115.
キャンピーは反重力機能で海面を滑るように進み、あっという間に海の神殿——『海のダンジョン』の入り口へと到達した。
ザザーッ、と波が神殿の基部にぶつかり、真っ白な飛沫が舞い上がる。
潮の香りが一段と濃くなり、古い石造りの建物特有の、湿り気を帯びた冷たい空気が流れ込んできた。
入り口の大きな石門の前には、うっすらと青白い光の膜が張られている。
「普通のダンジョンは、不法侵入を防ぐために出入り口にバリアが張ってあるらしいけど。ここも御多分に洩れず、って感じだね」
私がハンドルを握りながら独り言を漏らした、その時だった。
『ふはははは! よくぞ参った、導かれし者たちよ!』
突然、車内全体に響き渡るような、やけに尊大な声が聞こえてきた。
どこから聞こえるのか、スピーカーを通したような、それでいて直接脳内に響くような不思議な感覚。
「な、何この声!?」
「きゅいきゅいーっ!」
ソーちゃんが驚いて私の頭にしがみつき、テンコもふさふさの尻尾を逆立てて周囲を警戒する。
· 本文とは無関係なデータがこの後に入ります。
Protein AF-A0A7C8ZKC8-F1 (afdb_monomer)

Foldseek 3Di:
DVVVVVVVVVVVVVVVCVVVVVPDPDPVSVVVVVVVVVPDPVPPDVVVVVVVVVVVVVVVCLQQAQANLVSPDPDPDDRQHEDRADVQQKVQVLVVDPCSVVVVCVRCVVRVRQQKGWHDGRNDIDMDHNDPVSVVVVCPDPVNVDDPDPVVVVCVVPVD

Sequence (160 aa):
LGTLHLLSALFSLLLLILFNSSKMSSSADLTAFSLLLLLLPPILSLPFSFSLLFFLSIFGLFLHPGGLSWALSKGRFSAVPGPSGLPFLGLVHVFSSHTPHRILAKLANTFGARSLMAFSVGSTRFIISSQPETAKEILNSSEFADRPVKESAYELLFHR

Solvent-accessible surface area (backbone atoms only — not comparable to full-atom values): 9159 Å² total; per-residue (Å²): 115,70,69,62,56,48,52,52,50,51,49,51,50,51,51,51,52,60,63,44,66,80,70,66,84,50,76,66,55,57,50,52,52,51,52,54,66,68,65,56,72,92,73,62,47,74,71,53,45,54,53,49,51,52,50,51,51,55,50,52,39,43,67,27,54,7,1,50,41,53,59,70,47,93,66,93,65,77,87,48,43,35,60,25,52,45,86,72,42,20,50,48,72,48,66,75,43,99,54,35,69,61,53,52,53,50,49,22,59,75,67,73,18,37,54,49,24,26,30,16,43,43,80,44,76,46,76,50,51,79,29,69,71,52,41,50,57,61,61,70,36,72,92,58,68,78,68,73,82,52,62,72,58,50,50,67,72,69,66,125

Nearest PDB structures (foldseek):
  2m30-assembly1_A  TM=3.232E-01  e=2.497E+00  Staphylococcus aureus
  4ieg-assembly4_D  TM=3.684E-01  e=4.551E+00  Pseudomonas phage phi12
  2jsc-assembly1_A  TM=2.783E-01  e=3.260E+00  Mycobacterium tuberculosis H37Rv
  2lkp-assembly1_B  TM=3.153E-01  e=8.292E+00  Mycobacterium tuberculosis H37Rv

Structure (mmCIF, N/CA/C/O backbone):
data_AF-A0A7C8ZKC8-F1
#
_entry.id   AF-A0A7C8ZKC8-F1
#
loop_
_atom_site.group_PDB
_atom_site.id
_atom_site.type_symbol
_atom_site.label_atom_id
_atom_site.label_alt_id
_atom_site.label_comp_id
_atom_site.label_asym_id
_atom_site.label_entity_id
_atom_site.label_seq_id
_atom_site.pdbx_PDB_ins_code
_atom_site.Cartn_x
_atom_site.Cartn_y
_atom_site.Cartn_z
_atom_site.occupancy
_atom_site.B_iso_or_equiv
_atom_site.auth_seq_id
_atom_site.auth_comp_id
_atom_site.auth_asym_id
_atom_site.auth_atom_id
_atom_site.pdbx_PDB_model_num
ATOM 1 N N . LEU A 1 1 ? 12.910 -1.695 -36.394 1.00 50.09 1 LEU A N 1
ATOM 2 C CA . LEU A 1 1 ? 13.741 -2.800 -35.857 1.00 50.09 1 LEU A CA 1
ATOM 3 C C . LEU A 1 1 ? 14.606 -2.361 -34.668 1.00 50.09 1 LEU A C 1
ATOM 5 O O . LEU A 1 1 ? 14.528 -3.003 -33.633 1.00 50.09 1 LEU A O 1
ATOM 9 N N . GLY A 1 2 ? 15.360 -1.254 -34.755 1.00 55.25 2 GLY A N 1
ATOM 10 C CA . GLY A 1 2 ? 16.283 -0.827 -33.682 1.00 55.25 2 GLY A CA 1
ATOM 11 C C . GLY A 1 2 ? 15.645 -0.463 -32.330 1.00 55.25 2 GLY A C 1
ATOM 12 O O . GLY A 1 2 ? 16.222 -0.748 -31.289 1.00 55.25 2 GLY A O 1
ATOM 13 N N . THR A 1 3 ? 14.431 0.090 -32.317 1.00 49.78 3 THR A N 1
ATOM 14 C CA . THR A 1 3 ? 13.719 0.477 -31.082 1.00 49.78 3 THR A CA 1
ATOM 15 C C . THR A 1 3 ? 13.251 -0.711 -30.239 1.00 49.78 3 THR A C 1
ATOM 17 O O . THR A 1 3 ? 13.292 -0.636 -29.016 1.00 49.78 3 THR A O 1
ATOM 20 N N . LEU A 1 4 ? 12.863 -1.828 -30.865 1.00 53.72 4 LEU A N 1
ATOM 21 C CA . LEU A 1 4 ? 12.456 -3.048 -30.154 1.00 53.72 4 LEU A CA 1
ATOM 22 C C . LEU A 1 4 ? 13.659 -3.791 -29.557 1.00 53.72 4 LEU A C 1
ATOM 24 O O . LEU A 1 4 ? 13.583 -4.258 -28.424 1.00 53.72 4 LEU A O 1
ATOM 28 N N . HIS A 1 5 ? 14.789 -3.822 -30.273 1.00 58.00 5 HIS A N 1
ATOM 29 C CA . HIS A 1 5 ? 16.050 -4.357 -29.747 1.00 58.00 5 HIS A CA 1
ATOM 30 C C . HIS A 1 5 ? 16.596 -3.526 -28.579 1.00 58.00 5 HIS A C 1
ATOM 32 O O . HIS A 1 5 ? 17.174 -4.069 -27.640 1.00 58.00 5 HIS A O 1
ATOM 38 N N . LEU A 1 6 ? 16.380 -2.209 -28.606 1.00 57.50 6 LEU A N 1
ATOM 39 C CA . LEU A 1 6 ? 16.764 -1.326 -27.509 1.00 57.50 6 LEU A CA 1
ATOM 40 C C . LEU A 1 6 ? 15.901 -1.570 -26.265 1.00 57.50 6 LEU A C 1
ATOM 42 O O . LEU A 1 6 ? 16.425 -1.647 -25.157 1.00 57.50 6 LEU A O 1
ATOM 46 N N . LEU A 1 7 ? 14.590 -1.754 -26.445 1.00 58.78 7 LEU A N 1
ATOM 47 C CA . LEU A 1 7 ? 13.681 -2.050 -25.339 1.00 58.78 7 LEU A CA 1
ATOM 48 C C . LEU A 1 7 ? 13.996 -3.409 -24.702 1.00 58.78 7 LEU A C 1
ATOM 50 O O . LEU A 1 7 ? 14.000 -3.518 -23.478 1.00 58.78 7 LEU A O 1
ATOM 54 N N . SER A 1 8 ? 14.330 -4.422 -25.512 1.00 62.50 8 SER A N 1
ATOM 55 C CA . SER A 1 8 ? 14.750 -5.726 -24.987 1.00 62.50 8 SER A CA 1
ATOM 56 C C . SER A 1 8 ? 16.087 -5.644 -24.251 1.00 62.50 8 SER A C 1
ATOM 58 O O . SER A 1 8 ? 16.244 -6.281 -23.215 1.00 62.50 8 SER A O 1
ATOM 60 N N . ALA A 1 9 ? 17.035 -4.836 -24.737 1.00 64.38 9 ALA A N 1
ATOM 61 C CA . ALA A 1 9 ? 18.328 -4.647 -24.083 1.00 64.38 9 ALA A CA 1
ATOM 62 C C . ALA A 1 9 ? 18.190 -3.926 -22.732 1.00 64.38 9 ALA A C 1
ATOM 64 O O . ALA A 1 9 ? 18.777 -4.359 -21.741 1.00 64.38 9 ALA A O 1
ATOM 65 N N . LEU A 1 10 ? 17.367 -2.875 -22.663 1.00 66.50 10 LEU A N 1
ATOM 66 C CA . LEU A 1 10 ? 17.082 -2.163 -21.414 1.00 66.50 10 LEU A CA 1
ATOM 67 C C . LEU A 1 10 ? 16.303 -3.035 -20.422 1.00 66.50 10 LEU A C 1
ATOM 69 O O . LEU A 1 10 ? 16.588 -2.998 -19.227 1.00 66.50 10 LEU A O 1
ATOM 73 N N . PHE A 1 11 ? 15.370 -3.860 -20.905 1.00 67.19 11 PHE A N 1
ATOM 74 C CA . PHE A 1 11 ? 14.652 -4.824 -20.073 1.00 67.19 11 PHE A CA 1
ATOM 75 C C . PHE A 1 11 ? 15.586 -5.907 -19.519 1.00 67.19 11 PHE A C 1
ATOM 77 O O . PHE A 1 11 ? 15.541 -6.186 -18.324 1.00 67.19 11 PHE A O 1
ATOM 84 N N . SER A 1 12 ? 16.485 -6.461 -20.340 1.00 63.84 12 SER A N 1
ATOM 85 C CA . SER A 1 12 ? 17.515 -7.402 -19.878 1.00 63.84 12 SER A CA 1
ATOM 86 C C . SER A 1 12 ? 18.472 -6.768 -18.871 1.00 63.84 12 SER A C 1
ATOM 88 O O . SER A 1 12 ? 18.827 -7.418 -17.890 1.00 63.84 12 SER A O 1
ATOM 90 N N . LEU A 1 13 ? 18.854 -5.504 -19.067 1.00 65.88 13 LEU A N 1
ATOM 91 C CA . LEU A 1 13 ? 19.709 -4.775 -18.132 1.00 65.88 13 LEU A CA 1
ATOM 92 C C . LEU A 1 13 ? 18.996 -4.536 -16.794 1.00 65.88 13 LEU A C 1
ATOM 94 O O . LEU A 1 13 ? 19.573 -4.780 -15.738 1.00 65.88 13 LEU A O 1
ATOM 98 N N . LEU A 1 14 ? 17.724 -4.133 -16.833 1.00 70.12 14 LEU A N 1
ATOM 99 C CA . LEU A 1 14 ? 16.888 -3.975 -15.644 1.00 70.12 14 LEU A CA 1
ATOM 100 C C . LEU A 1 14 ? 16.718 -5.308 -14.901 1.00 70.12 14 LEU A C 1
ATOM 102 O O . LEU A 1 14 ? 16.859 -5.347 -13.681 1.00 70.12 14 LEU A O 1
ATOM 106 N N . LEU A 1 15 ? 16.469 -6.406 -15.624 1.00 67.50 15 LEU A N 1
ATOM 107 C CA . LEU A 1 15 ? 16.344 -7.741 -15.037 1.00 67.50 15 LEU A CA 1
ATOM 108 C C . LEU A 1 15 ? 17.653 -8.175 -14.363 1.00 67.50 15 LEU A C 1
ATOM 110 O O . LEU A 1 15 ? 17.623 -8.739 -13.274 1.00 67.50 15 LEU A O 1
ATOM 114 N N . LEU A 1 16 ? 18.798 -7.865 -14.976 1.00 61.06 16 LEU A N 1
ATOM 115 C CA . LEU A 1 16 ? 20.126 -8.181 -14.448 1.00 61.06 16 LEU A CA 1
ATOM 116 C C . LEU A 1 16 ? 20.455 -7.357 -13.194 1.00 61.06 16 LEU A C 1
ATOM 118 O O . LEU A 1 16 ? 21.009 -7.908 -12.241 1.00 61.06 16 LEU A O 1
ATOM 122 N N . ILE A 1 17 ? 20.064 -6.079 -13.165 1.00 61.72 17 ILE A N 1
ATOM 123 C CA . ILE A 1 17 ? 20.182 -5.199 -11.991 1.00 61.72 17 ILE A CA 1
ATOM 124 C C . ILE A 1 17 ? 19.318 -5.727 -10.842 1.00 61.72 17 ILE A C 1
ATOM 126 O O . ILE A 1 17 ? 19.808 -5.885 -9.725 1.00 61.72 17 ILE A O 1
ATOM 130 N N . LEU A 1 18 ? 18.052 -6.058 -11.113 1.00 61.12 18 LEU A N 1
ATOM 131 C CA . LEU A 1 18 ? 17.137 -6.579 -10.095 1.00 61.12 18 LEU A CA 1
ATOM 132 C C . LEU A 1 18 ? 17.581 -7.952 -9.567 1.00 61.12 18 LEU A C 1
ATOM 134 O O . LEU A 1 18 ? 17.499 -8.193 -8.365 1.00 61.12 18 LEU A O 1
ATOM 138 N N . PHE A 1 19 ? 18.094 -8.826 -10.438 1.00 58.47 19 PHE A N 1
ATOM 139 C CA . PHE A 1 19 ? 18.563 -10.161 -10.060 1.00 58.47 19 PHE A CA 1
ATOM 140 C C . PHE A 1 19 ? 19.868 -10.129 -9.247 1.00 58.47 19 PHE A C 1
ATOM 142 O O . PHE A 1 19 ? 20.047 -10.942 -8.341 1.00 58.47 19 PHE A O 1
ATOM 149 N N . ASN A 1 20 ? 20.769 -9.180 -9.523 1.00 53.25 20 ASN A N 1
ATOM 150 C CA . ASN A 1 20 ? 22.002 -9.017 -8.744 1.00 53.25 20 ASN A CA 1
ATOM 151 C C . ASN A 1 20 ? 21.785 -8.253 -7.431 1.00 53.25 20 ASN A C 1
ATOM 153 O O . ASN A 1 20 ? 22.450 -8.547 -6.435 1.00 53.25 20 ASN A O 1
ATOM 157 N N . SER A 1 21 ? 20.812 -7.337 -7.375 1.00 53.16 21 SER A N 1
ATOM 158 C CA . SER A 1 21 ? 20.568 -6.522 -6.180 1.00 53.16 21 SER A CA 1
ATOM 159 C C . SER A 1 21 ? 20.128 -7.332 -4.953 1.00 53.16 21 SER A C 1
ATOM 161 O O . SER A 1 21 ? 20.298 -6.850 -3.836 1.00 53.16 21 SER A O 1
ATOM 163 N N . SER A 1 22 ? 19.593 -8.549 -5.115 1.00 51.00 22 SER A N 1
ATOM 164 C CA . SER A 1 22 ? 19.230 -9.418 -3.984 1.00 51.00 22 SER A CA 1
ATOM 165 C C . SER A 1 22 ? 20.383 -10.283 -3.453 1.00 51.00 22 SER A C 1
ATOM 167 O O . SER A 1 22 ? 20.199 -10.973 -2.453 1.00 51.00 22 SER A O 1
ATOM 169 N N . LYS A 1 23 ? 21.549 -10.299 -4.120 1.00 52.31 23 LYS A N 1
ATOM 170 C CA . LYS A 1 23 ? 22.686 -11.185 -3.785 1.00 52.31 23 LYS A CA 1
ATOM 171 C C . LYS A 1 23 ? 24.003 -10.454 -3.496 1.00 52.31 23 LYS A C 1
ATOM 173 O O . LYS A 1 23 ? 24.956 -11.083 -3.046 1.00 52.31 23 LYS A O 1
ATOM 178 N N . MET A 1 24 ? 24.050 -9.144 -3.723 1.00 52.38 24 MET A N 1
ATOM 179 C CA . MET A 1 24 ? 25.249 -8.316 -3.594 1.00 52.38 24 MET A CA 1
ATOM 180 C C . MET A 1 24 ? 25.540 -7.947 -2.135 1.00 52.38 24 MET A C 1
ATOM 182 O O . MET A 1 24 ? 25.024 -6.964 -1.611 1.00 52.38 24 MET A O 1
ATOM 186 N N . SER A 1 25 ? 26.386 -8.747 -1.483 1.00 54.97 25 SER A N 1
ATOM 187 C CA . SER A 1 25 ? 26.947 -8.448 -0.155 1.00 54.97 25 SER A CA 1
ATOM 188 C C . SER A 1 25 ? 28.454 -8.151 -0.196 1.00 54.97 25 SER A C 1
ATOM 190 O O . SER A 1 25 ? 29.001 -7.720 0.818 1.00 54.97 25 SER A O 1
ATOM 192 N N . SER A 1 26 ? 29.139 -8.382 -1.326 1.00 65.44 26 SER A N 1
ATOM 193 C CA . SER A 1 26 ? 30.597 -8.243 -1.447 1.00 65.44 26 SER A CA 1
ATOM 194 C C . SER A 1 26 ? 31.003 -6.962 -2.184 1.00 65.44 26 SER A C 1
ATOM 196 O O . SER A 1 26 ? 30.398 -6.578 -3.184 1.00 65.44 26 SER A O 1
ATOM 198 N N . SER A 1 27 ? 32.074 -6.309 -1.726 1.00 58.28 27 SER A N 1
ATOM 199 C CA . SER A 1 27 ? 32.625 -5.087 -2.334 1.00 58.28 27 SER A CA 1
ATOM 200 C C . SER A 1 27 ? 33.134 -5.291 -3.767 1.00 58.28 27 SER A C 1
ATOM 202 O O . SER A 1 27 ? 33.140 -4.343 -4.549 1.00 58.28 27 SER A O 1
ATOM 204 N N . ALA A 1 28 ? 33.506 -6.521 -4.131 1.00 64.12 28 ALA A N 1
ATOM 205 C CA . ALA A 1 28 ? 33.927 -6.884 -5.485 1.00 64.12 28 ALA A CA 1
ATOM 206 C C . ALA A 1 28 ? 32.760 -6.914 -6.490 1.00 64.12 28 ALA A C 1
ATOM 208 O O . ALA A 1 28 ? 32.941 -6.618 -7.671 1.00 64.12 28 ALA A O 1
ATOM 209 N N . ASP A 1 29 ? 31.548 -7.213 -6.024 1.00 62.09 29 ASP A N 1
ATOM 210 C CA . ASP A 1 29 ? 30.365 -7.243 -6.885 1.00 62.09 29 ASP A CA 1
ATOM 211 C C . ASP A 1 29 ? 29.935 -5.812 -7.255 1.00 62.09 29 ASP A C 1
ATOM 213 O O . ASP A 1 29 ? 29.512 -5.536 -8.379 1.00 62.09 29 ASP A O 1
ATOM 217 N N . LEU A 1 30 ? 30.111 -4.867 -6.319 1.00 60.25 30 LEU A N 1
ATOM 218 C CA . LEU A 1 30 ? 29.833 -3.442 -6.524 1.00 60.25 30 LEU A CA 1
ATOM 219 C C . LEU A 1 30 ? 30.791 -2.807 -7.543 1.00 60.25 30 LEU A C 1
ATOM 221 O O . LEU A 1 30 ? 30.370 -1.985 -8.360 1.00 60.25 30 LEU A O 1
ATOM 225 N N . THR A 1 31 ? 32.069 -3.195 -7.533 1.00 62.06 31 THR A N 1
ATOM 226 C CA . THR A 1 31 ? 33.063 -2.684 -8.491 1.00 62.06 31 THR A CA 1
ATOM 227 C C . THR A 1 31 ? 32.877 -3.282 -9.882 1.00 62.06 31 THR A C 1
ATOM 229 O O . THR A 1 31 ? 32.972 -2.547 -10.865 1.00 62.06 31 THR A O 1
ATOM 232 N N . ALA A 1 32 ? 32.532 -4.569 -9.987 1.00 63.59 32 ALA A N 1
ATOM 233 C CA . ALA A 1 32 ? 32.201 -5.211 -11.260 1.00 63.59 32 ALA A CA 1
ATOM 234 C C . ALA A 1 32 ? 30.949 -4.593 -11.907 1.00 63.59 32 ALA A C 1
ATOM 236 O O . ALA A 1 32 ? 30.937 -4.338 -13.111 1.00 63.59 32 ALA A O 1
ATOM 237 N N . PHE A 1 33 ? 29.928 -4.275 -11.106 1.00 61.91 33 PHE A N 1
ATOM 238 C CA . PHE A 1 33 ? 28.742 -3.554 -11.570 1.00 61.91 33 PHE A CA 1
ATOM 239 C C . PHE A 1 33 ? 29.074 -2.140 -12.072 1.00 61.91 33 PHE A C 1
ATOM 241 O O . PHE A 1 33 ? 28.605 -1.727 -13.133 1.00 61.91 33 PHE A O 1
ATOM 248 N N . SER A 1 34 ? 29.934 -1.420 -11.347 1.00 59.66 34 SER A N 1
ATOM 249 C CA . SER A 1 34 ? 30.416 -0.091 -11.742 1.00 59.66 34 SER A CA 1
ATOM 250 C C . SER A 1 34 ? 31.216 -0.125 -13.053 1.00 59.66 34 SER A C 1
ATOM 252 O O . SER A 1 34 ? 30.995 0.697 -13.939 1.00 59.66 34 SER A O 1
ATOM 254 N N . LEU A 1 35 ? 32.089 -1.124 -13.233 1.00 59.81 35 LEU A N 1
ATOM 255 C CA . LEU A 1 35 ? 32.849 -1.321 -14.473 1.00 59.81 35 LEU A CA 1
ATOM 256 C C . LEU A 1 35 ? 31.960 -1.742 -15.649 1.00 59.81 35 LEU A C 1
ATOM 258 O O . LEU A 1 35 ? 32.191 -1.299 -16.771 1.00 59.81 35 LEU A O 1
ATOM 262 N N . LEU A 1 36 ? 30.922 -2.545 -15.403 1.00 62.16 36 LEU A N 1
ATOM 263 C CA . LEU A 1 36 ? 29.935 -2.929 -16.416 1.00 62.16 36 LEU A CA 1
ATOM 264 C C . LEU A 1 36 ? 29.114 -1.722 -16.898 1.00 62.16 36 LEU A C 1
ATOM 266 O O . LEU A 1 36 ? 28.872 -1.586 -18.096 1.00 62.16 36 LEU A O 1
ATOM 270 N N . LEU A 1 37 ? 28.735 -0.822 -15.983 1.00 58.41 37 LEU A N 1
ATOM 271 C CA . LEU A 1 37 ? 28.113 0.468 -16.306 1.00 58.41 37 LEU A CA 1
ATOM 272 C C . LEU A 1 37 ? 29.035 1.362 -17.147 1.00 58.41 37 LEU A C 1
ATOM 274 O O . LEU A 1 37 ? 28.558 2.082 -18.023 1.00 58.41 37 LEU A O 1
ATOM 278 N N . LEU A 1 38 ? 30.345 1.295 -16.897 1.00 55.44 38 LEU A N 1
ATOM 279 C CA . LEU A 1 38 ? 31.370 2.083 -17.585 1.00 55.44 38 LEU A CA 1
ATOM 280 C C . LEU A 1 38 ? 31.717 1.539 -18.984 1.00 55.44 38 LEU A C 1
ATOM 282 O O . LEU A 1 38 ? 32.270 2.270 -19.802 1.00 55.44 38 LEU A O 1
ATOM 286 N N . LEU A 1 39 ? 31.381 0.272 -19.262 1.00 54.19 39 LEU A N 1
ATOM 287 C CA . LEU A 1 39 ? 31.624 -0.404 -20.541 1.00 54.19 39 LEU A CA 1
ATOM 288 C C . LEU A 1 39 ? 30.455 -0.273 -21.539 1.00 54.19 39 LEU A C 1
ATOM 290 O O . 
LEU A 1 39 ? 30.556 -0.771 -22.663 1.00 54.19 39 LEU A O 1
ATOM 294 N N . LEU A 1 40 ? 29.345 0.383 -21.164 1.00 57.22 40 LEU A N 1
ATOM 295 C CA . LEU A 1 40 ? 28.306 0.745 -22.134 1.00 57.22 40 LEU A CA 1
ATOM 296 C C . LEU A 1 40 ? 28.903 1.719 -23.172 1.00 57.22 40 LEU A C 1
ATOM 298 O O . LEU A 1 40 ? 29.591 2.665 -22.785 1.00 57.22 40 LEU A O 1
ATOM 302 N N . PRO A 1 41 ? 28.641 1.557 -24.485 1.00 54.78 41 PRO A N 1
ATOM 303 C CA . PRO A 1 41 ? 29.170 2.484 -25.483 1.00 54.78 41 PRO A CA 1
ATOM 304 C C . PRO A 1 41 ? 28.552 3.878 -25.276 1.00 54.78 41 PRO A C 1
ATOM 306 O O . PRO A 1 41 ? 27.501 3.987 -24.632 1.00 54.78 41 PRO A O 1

『ふははは、驚くことはない。我こそは「真理」。この地の守り神的サムシングであーる!』
「真理……? 守り神的サムシング?」
私は露骨に嫌そうな顔をして、ガックリと項垂れた。
名前からして胡散臭いし、語尾の「あーる」が絶望的に怪しさを加速させている。
『はぁ……。それで、そのサムシング様が私たちに何の用?』
『ふむ。殊勝な態度ではないか。特別に任務を与えよう。実はな、我はこのダンジョンの最奥に閉じ込められておるのだ。我を解放してほしい。その暁には、攻略のアドバイスを色々してあげまっする!』
「……あやしすぎでしょ。誰が助けるか」
私は即座にアクセルを踏み込もうとした。
見ず知らずの、自称神様なんてろくなもんじゃない。
だいたい「アドバイスしてあげまっする」とか言っている奴が、まともな神のわけがない。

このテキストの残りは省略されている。